Now 78, Lamb no longer has the vigor for stage work but loves his live shows, presenting his own poetry. He says that, as an actor, he kept interfering of his character. “You’re not giving the space – it’s too much yourself, not enough persona.”

Harmony Rose-Bremner, who was cast in The Years in 2024, agrees. “Self-consciousness and self-doubt go against everything you’re attempting to do – which is to be liberated, let go, completely lose yourself in the role. The issue is, ‘Can I make space in my mind to permit the character in?’” In The Years, as one of five actors all acting as the same woman in different stages of her life, she was delighted yet felt overwhelmed. “I’ve been raised doing theatre. It was always my safe space. I didn’t ever think I’d ever feel performance anxiety.”

‘Like your breath is being pulled away’ … Harmony Rose-Bremner, right, with the cast of The Years.

She recollects the night of the opening try-out. “I actually didn’t know if I could continue,” she says. “It was the first time I’d experienced like that.” She coped, but felt overwhelmed in the very first opening scene. “We were all motionless, just talking into the dark. We weren’t looking at one other so we didn’t have each other to interact with. There were just the dialogue that I’d rehearsed so many times, approaching me. I had the classic symptoms that I’d had in minor form before – but never to this level. The experience of not being able to breathe properly, like your breath is being drawn out with a emptiness in your chest. There is no anchor to grasp.” It is worsened by the feeling of not wanting to fail other actors down: “I felt the obligation to the entire cast. I thought, ‘Can I endure this enormous thing?’”

Zachary Hart attributes insecurity for causing his performance anxiety. A spinal condition prevented his hopes to be a footballer, and he was working as a machine operator when a companion enrolled to drama school on his behalf and he enrolled. “Performing in front of people was totally unfamiliar to me, so at training I would wait until the end every time we did something. I persevered because it was pure escapism – and was superior than manual labor. I was going to do my best to conquer the fear.”
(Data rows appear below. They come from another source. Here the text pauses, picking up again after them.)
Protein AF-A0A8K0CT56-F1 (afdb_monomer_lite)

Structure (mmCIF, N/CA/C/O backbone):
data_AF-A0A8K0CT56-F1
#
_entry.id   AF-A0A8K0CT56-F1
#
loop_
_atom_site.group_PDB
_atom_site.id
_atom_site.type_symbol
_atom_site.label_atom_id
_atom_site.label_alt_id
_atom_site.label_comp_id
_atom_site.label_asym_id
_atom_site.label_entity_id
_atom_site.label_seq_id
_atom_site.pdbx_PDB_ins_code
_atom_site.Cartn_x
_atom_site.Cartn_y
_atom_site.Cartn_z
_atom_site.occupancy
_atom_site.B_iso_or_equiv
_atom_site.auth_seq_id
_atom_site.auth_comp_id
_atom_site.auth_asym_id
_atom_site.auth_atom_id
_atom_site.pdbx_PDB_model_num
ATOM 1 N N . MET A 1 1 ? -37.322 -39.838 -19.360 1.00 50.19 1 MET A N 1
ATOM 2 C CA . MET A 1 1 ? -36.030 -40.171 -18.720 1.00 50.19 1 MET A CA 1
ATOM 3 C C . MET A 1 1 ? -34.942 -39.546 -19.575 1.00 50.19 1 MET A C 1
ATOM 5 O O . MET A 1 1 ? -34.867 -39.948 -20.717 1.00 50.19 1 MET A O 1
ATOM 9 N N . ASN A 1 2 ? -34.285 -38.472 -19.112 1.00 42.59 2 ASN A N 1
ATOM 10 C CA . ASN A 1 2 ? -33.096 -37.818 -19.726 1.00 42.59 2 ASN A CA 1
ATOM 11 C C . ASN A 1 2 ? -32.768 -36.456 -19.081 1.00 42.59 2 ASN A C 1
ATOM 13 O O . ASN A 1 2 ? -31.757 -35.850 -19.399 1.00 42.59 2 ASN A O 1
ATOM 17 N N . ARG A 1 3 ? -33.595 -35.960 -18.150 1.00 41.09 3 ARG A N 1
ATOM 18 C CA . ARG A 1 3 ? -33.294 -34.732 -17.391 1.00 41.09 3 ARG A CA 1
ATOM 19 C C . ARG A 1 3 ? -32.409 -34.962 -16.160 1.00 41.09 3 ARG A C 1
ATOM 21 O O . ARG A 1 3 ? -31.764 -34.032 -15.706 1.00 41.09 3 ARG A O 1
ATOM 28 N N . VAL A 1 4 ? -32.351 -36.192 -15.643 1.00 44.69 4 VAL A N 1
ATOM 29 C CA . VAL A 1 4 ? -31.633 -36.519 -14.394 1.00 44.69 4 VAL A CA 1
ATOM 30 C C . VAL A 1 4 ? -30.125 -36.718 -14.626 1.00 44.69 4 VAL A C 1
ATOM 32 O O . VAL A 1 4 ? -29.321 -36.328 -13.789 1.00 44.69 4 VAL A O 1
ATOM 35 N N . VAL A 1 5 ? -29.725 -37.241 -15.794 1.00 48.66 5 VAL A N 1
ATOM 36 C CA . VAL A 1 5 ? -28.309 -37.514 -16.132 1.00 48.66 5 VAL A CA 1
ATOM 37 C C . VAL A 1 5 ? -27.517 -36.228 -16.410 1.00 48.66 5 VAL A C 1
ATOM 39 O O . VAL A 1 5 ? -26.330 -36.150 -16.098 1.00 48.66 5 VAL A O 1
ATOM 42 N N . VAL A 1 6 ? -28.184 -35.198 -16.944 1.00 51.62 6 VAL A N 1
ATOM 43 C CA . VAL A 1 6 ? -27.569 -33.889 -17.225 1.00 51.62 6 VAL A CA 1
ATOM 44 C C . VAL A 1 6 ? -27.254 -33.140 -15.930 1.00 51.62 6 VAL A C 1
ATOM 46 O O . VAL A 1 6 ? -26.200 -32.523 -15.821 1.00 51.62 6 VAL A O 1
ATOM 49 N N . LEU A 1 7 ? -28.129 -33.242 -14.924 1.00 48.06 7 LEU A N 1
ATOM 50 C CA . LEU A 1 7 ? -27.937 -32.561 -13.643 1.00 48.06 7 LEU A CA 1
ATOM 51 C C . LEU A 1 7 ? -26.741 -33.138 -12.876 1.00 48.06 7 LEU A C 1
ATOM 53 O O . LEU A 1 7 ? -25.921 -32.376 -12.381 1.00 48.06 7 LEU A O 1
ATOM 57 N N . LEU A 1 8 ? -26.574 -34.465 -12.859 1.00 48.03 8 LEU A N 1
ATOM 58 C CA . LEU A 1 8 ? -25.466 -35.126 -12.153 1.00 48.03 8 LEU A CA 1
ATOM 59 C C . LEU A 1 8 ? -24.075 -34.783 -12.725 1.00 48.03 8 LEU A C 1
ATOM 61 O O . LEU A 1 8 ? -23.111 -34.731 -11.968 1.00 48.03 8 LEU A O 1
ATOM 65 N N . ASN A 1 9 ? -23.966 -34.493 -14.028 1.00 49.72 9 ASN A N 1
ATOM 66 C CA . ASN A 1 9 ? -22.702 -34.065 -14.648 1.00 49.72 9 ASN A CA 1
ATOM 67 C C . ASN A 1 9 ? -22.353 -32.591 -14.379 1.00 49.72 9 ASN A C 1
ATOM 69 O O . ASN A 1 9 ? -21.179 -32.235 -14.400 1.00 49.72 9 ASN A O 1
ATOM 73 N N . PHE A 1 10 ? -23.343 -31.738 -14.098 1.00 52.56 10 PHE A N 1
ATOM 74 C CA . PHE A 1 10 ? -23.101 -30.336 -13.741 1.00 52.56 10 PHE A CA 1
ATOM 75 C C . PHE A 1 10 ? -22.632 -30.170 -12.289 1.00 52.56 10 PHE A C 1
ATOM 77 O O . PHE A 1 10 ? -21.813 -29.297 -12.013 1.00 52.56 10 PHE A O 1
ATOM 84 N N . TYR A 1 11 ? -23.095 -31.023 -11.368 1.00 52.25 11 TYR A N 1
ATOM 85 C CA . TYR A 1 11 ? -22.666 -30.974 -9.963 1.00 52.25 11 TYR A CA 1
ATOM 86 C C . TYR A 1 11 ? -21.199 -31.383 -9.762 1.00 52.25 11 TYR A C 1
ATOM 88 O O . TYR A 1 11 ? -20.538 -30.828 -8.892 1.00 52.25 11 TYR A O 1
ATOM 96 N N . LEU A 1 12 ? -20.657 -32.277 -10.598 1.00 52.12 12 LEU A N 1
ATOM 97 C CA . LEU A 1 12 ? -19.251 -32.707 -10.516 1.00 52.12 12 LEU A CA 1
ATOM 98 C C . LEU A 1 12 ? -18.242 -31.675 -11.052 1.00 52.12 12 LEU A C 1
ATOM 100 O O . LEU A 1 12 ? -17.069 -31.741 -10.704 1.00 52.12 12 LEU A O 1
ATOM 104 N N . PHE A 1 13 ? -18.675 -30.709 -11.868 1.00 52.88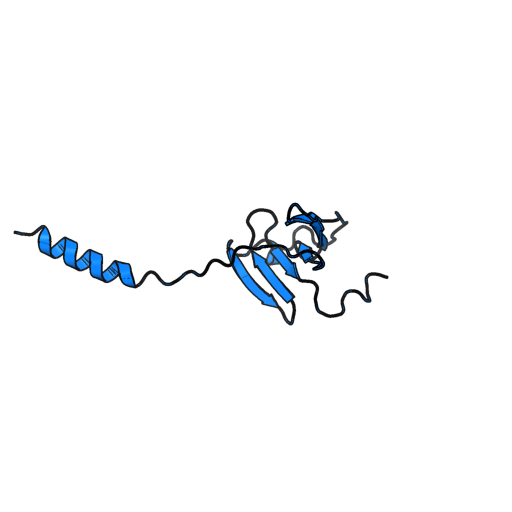 13 PHE A N 1
ATOM 105 C CA . PHE A 1 13 ? -17.808 -29.625 -12.356 1.00 52.88 13 PHE A CA 1
ATOM 106 C C . PHE A 1 13 ? -17.761 -28.411 -11.415 1.00 52.88 13 PHE A C 1
ATOM 108 O O . PHE A 1 13 ? -16.897 -27.552 -11.572 1.00 52.88 13 PHE A O 1
ATOM 115 N N . CYS A 1 14 ? -18.674 -28.327 -10.443 1.00 52.09 14 CYS A N 1
ATOM 116 C CA . CYS A 1 14 ? -18.812 -27.156 -9.575 1.00 52.09 14 CYS A CA 1
ATOM 117 C C . CYS A 1 14 ? -17.803 -27.137 -8.411 1.00 52.09 14 CYS A C 1
ATOM 119 O O . CYS A 1 14 ? -17.542 -26.080 -7.848 1.00 52.09 14 CYS A O 1
ATOM 121 N N . GLU A 1 15 ? -17.199 -28.279 -8.064 1.00 53.47 15 GLU A N 1
ATOM 122 C CA . GLU A 1 15 ? -16.249 -28.373 -6.941 1.00 53.47 15 GLU A CA 1
ATOM 123 C C . GLU A 1 15 ? -14.784 -28.094 -7.325 1.00 53.47 15 GLU A C 1
ATOM 125 O O . GLU A 1 15 ? -13.910 -28.125 -6.464 1.00 53.47 15 GLU A O 1
ATOM 130 N N . ILE A 1 16 ? -14.489 -27.791 -8.597 1.00 58.41 16 ILE A N 1
ATOM 131 C CA . ILE A 1 16 ? -13.116 -27.501 -9.065 1.00 58.41 16 ILE A CA 1
ATOM 132 C C . ILE A 1 16 ? -12.906 -25.995 -9.320 1.00 58.41 16 ILE A C 1
ATOM 134 O O . ILE A 1 16 ? -11.847 -25.578 -9.782 1.00 58.41 16 ILE A O 1
ATOM 138 N N . LEU A 1 17 ? -13.870 -25.131 -8.983 1.00 57.81 17 LEU A N 1
ATOM 139 C CA . LEU A 1 17 ? -13.654 -23.679 -8.991 1.00 57.81 17 LEU A CA 1
ATOM 140 C C . LEU A 1 17 ? -13.004 -23.250 -7.675 1.00 57.81 17 LEU A C 1
ATOM 142 O O . LEU A 1 17 ? -13.628 -22.723 -6.762 1.00 57.81 17 LEU A O 1
ATOM 146 N N . THR A 1 18 ? -11.721 -23.589 -7.634 1.00 51.81 18 THR A N 1
ATOM 147 C CA . THR A 1 18 ? -10.626 -23.071 -6.822 1.00 51.81 18 THR A CA 1
ATOM 148 C C . THR A 1 18 ? -10.922 -21.801 -6.030 1.00 51.81 18 THR A C 1
ATOM 150 O O . THR A 1 18 ? -11.317 -20.775 -6.579 1.00 51.81 18 THR A O 1
ATOM 153 N N . ASP A 1 19 ? -10.589 -21.905 -4.751 1.00 54.34 19 ASP A N 1
ATOM 154 C CA . ASP A 1 19 ? -10.367 -20.888 -3.727 1.00 54.34 19 ASP A CA 1
ATOM 155 C C . ASP A 1 19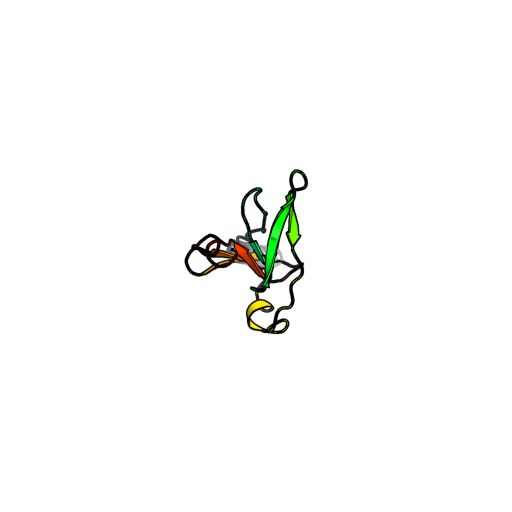 ? -9.557 -19.675 -4.247 1.00 54.34 19 ASP A C 1
ATOM 157 O O . ASP A 1 19 ? -8.355 -19.548 -4.012 1.00 54.34 19 ASP A O 1
ATOM 161 N N . VAL A 1 20 ? -10.181 -18.771 -5.013 1.00 56.75 20 VAL A N 1
ATOM 162 C CA . VAL A 1 20 ? -9.566 -17.471 -5.315 1.00 56.75 20 VAL A CA 1
ATOM 163 C C . VAL A 1 20 ? -9.641 -16.651 -4.033 1.00 56.75 20 VAL A C 1
ATOM 165 O O . VAL A 1 20 ? -10.624 -15.959 -3.762 1.00 56.75 20 VAL A O 1
ATOM 168 N N . THR A 1 21 ? -8.607 -16.769 -3.202 1.00 64.81 21 THR A N 1
ATOM 169 C CA . THR A 1 21 ? -8.473 -15.984 -1.978 1.00 64.81 21 THR A CA 1
ATOM 170 C C . THR A 1 21 ? -8.152 -14.540 -2.361 1.00 64.81 21 THR A C 1
ATOM 172 O O . THR A 1 21 ? -6.992 -14.171 -2.535 1.00 64.81 21 THR A O 1
ATOM 175 N N . TYR A 1 22 ? -9.187 -13.719 -2.535 1.00 69.38 22 TYR A N 1
ATOM 176 C CA . TYR A 1 22 ? -9.034 -12.281 -2.738 1.00 69.38 22 TYR A CA 1
ATOM 177 C C . TYR A 1 22 ? -8.550 -11.629 -1.442 1.00 69.38 22 TYR A C 1
ATOM 179 O O . TYR A 1 22 ? -9.298 -11.545 -0.463 1.00 69.38 22 TYR A O 1
ATOM 187 N N . GLU A 1 23 ? -7.312 -11.136 -1.427 1.00 80.00 23 GLU A N 1
ATOM 188 C CA . GLU A 1 23 ? -6.826 -10.362 -0.291 1.00 80.00 23 GLU A CA 1
ATOM 189 C C . GLU A 1 23 ? -7.294 -8.914 -0.444 1.00 80.00 23 GLU A C 1
ATOM 191 O O . GLU A 1 23 ? -6.807 -8.147 -1.276 1.00 80.00 23 GLU A O 1
ATOM 196 N N . THR A 1 24 ? -8.294 -8.533 0.348 1.00 83.06 24 THR A N 1
ATOM 197 C CA . THR A 1 24 ? -8.811 -7.164 0.317 1.00 83.06 24 THR A CA 1
ATOM 198 C C . THR A 1 24 ? -7.839 -6.252 1.058 1.00 83.06 24 THR A C 1
ATOM 200 O O . THR A 1 24 ? -7.568 -6.473 2.239 1.00 83.06 24 THR A O 1
ATOM 203 N N . PHE A 1 25 ? -7.326 -5.219 0.383 1.00 90.69 25 PHE A N 1
ATOM 204 C CA . PHE A 1 25 ? -6.468 -4.222 1.020 1.00 90.69 25 PHE A CA 1
ATOM 205 C C . PHE A 1 25 ? -7.197 -3.569 2.198 1.00 90.69 25 PHE A C 1
ATOM 207 O O . PHE A 1 25 ? -8.279 -2.999 2.043 1.00 90.69 25 PHE A O 1
ATOM 214 N N . LYS A 1 26 ? -6.571 -3.629 3.372 1.00 89.88 26 LYS A N 1
ATOM 215 C CA . LYS A 1 26 ? -6.978 -2.879 4.553 1.00 89.88 26 LYS A CA 1
ATOM 216 C C . LYS A 1 26 ? -5.762 -2.155 5.093 1.00 89.88 26 LYS A C 1
ATOM 218 O O . LYS A 1 26 ? -4.766 -2.780 5.453 1.00 89.88 26 LYS A O 1
ATOM 223 N N . CYS A 1 27 ? -5.859 -0.837 5.144 1.00 90.38 27 CYS A N 1
ATOM 224 C CA . CYS A 1 27 ? -4.782 -0.019 5.652 1.00 90.38 27 CYS A CA 1
ATOM 225 C C . CYS A 1 27 ? -4.764 -0.078 7.203 1.00 90.38 27 CYS A C 1
ATOM 227 O O . CYS A 1 27 ? -5.810 -0.158 7.855 1.00 90.38 27 CYS A O 1
ATOM 229 N N . THR A 1 28 ? -3.571 -0.051 7.798 1.00 90.69 28 THR A N 1
ATOM 230 C CA . THR A 1 28 ? -3.322 -0.153 9.242 1.00 90.69 28 THR A CA 1
ATOM 231 C C . THR A 1 28 ? -2.776 1.173 9.788 1.00 90.69 28 THR A C 1
ATOM 233 O O . THR A 1 28 ? -1.767 1.665 9.281 1.00 90.69 28 THR A O 1
ATOM 236 N N . PRO A 1 29 ? -3.379 1.765 10.840 1.00 90.19 29 PRO A N 1
ATOM 237 C CA . PRO A 1 29 ? -2.837 2.960 11.488 1.00 90.19 29 PRO A CA 1
ATOM 238 C C . PRO A 1 29 ? -1.388 2.775 11.953 1.00 90.19 29 PRO A C 1
ATOM 240 O O . PRO A 1 29 ? -1.046 1.747 12.533 1.00 90.19 29 PRO A O 1
ATOM 243 N N . GLY A 1 30 ? -0.547 3.783 11.714 1.00 87.00 30 GLY A N 1
ATOM 244 C CA . GLY A 1 30 ? 0.885 3.740 12.037 1.00 87.00 30 GLY A CA 1
ATOM 245 C C . GLY A 1 30 ? 1.754 3.006 11.009 1.00 87.00 30 GLY A C 1
ATOM 246 O O . GLY A 1 30 ? 2.973 3.029 11.144 1.00 87.00 30 GLY A O 1
ATOM 247 N N . VAL A 1 31 ? 1.157 2.397 9.980 1.00 89.62 31 VAL A N 1
ATOM 248 C CA . VAL A 1 31 ? 1.878 1.854 8.822 1.00 89.62 31 VAL A CA 1
ATOM 249 C C . VAL A 1 31 ? 1.834 2.870 7.687 1.00 89.62 31 VAL A C 1
ATOM 251 O O . VAL A 1 31 ? 0.782 3.450 7.400 1.00 89.62 31 VAL A O 1
ATOM 254 N N . TYR A 1 32 ? 2.982 3.067 7.044 1.00 91.12 32 TYR A N 1
ATOM 255 C CA . TYR A 1 32 ? 3.102 3.877 5.840 1.00 91.12 32 TYR A CA 1
ATOM 256 C C . TYR A 1 32 ? 3.048 3.001 4.597 1.00 91.12 32 TYR A C 1
ATOM 258 O O . TYR A 1 32 ? 3.513 1.855 4.580 1.00 91.12 32 TYR A O 1
ATOM 266 N N . TYR A 1 33 ? 2.477 3.577 3.554 1.00 91.94 33 TYR A N 1
ATOM 267 C CA . TYR A 1 33 ? 2.241 2.926 2.286 1.00 91.94 33 TYR A CA 1
ATOM 268 C C . TYR A 1 33 ? 2.763 3.788 1.147 1.00 91.94 33 TYR A C 1
ATOM 270 O O . TYR A 1 33 ? 2.845 5.004 1.269 1.00 91.94 33 TYR A O 1
ATOM 278 N N . GLU A 1 34 ? 3.080 3.151 0.034 1.00 89.94 34 GLU A N 1
ATOM 279 C CA . GLU A 1 34 ? 3.438 3.809 -1.209 1.00 89.94 34 GLU A CA 1
ATOM 280 C C . GLU A 1 34 ? 2.415 3.440 -2.279 1.00 89.94 34 GLU A C 1
ATOM 282 O O . GLU A 1 34 ? 2.171 2.259 -2.541 1.00 89.94 34 GLU A O 1
ATOM 287 N N . GLU A 1 35 ? 1.808 4.448 -2.891 1.00 89.44 35 GLU A N 1
ATOM 288 C CA . GLU A 1 35 ? 0.904 4.281 -4.023 1.00 89.44 35 GLU A CA 1
ATOM 289 C C . GLU A 1 35 ? 1.688 4.397 -5.328 1.00 89.44 35 GLU A C 1
ATOM 291 O O . GLU A 1 35 ? 2.356 5.407 -5.564 1.00 89.44 35 GLU A O 1
ATOM 296 N N . ASN A 1 36 ? 1.596 3.374 -6.183 1.00 85.06 36 ASN A N 1
ATOM 297 C CA . ASN A 1 36 ? 2.220 3.345 -7.512 1.00 85.06 36 ASN A CA 1
ATOM 298 C C . ASN A 1 36 ? 3.702 3.757 -7.516 1.00 85.06 36 ASN A C 1
ATOM 300 O O . ASN A 1 36 ? 4.169 4.410 -8.447 1.00 85.06 36 ASN A O 1
ATOM 304 N N . LYS A 1 37 ? 4.428 3.402 -6.450 1.00 83.31 37 LYS A N 1
ATOM 305 C CA . LYS A 1 37 ? 5.821 3.802 -6.214 1.00 83.31 37 LYS A CA 1
ATOM 306 C C . LYS A 1 37 ? 6.081 5.314 -6.241 1.00 83.31 37 LYS A C 1
ATOM 308 O O . LYS A 1 37 ? 7.152 5.756 -6.647 1.00 83.31 37 LYS A O 1
ATOM 313 N N . CYS A 1 38 ? 5.091 6.113 -5.846 1.00 84.62 38 CYS A N 1
ATOM 314 C CA . CYS A 1 38 ? 5.203 7.566 -5.850 1.00 84.62 38 CYS A CA 1
ATOM 315 C C . CYS A 1 38 ? 4.622 8.237 -4.609 1.00 84.62 38 CYS A C 1
ATOM 317 O O . CYS A 1 38 ? 5.335 8.965 -3.922 1.00 84.62 38 CYS A O 1
ATOM 319 N N . HIS A 1 39 ? 3.321 8.078 -4.356 1.00 87.88 39 HIS A N 1
ATOM 320 C CA . HIS A 1 39 ? 2.672 8.858 -3.306 1.00 87.88 39 HIS A CA 1
ATOM 321 C C . HIS A 1 39 ? 2.873 8.187 -1.956 1.00 87.88 39 HIS A C 1
ATOM 323 O O . HIS A 1 39 ? 2.534 7.014 -1.789 1.00 87.88 39 HIS A O 1
ATOM 329 N N . LEU A 1 40 ? 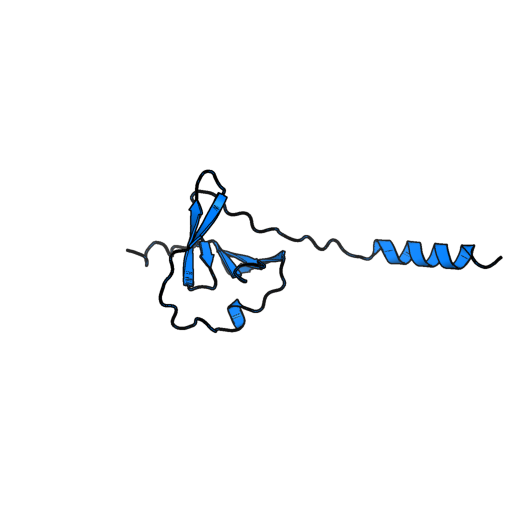3.401 8.936 -0.987 1.00 90.50 40 LEU A N 1
ATOM 330 C CA . LEU A 1 40 ? 3.462 8.483 0.394 1.00 90.50 40 LEU A CA 1
ATOM 331 C C . LEU A 1 40 ? 2.063 8.557 0.996 1.00 90.50 40 LEU A C 1
ATOM 333 O O . LEU A 1 40 ? 1.421 9.606 0.991 1.00 90.50 40 LEU A O 1
ATOM 337 N N . CYS A 1 41 ? 1.601 7.443 1.538 1.00 92.38 41 CYS A N 1
ATOM 338 C CA . CYS A 1 41 ? 0.268 7.303 2.081 1.00 92.38 41 CYS A CA 1
ATOM 339 C C . CYS A 1 41 ? 0.299 6.800 3.520 1.00 92.38 41 CYS A C 1
ATOM 341 O O . CYS A 1 41 ? 1.180 6.045 3.933 1.00 92.38 41 CYS A O 1
ATOM 343 N N . HIS A 1 42 ? -0.717 7.174 4.283 1.00 92.50 42 HIS A N 1
ATOM 344 C CA . HIS A 1 42 ? -0.948 6.684 5.634 1.00 92.50 42 HIS A CA 1
ATOM 345 C C . HIS A 1 42 ? -2.444 6.494 5.870 1.00 92.50 42 HIS A C 1
ATOM 347 O O . HIS A 1 42 ? -3.288 7.021 5.144 1.00 92.50 42 HIS A O 1
ATOM 353 N N . CYS A 1 43 ? -2.787 5.736 6.904 1.00 93.38 43 CYS A N 1
ATOM 354 C CA . CYS A 1 43 ? -4.172 5.645 7.341 1.00 93.38 43 CYS A CA 1
ATOM 355 C C . CYS A 1 43 ? -4.522 6.796 8.258 1.00 93.38 43 CYS A C 1
ATOM 357 O O . CYS A 1 43 ? -3.893 6.970 9.305 1.00 93.38 43 CYS A O 1
ATOM 359 N N . ASN A 1 44 ? -5.603 7.492 7.936 1.00 89.94 44 ASN A N 1
ATOM 360 C CA . ASN A 1 44 ? -6.227 8.376 8.897 1.00 89.94 44 ASN A CA 1
ATOM 361 C C . ASN A 1 44 ? -6.909 7.560 10.009 1.00 89.94 44 ASN A C 1
ATOM 363 O O . ASN A 1 44 ? -7.576 6.551 9.758 1.00 89.94 44 ASN A O 1
ATOM 367 N N . ASN A 1 45 ? -6.761 8.005 11.251 1.00 84.44 45 ASN A N 1
ATOM 368 C CA . ASN A 1 45 ? -7.431 7.438 12.416 1.00 84.44 45 ASN A CA 1
ATOM 369 C C . ASN A 1 45 ? -8.556 8.408 12.829 1.00 84.44 45 ASN A C 1
ATOM 371 O O . ASN A 1 45 ? -8.266 9.593 12.995 1.00 84.44 45 ASN A O 1
ATOM 375 N N . PRO A 1 46 ? -9.826 7.973 12.985 1.00 82.38 46 PRO A N 1
ATOM 376 C CA . PRO A 1 46 ? -10.319 6.590 13.089 1.00 82.38 46 PRO A CA 1
ATOM 377 C C . PRO A 1 46 ? -10.943 5.994 11.826 1.00 82.38 46 PRO A C 1
ATOM 379 O O . PRO A 1 46 ? -11.346 4.834 11.850 1.00 82.38 46 PRO A O 1
ATOM 382 N N . SER A 1 47 ? -11.045 6.750 10.733 1.00 82.12 47 SER A N 1
ATOM 383 C CA . SER A 1 47 ? -11.770 6.308 9.534 1.00 82.12 47 SER A CA 1
ATOM 384 C C . SER A 1 47 ? -11.103 5.150 8.785 1.00 82.12 47 SER A C 1
ATOM 386 O O . SER A 1 47 ? -11.753 4.551 7.934 1.00 82.12 47 SER A O 1
ATOM 388 N N . GLN A 1 48 ? -9.833 4.833 9.079 1.00 84.81 48 GLN A N 1
ATOM 389 C CA . GLN A 1 48 ? -9.025 3.849 8.339 1.00 84.81 48 GLN A CA 1
ATOM 390 C C . GLN A 1 48 ? -9.010 4.130 6.830 1.00 84.81 48 GLN A C 1
ATOM 392 O O . GLN A 1 48 ? -8.853 3.229 6.011 1.00 84.81 48 GLN A O 1
ATOM 397 N N . GLN A 1 49 ? -9.194 5.399 6.467 1.00 89.69 49 GLN A N 1
ATOM 398 C CA . GLN A 1 49 ? -9.135 5.847 5.092 1.00 89.69 49 GLN A CA 1
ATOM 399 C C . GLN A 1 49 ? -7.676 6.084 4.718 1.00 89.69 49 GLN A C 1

His debut acting job was in Nicholas Hytner’s Julius Caesar at the Bridge theatre. When the cast were notified the production would be filmed for NT Live, he was “terrified”. A long time later, in the opening try-out of The Constituent, in which he was selected alongside James Corden and Anna Maxwell-Martin, he spoke his opening line. “I listened to my tone – with its distinct Black Country accent – and {looked

Charles Quinn
Charles Quinn

A passionate home organizer and DIY enthusiast with over a decade of experience in creating functional and stylish spaces.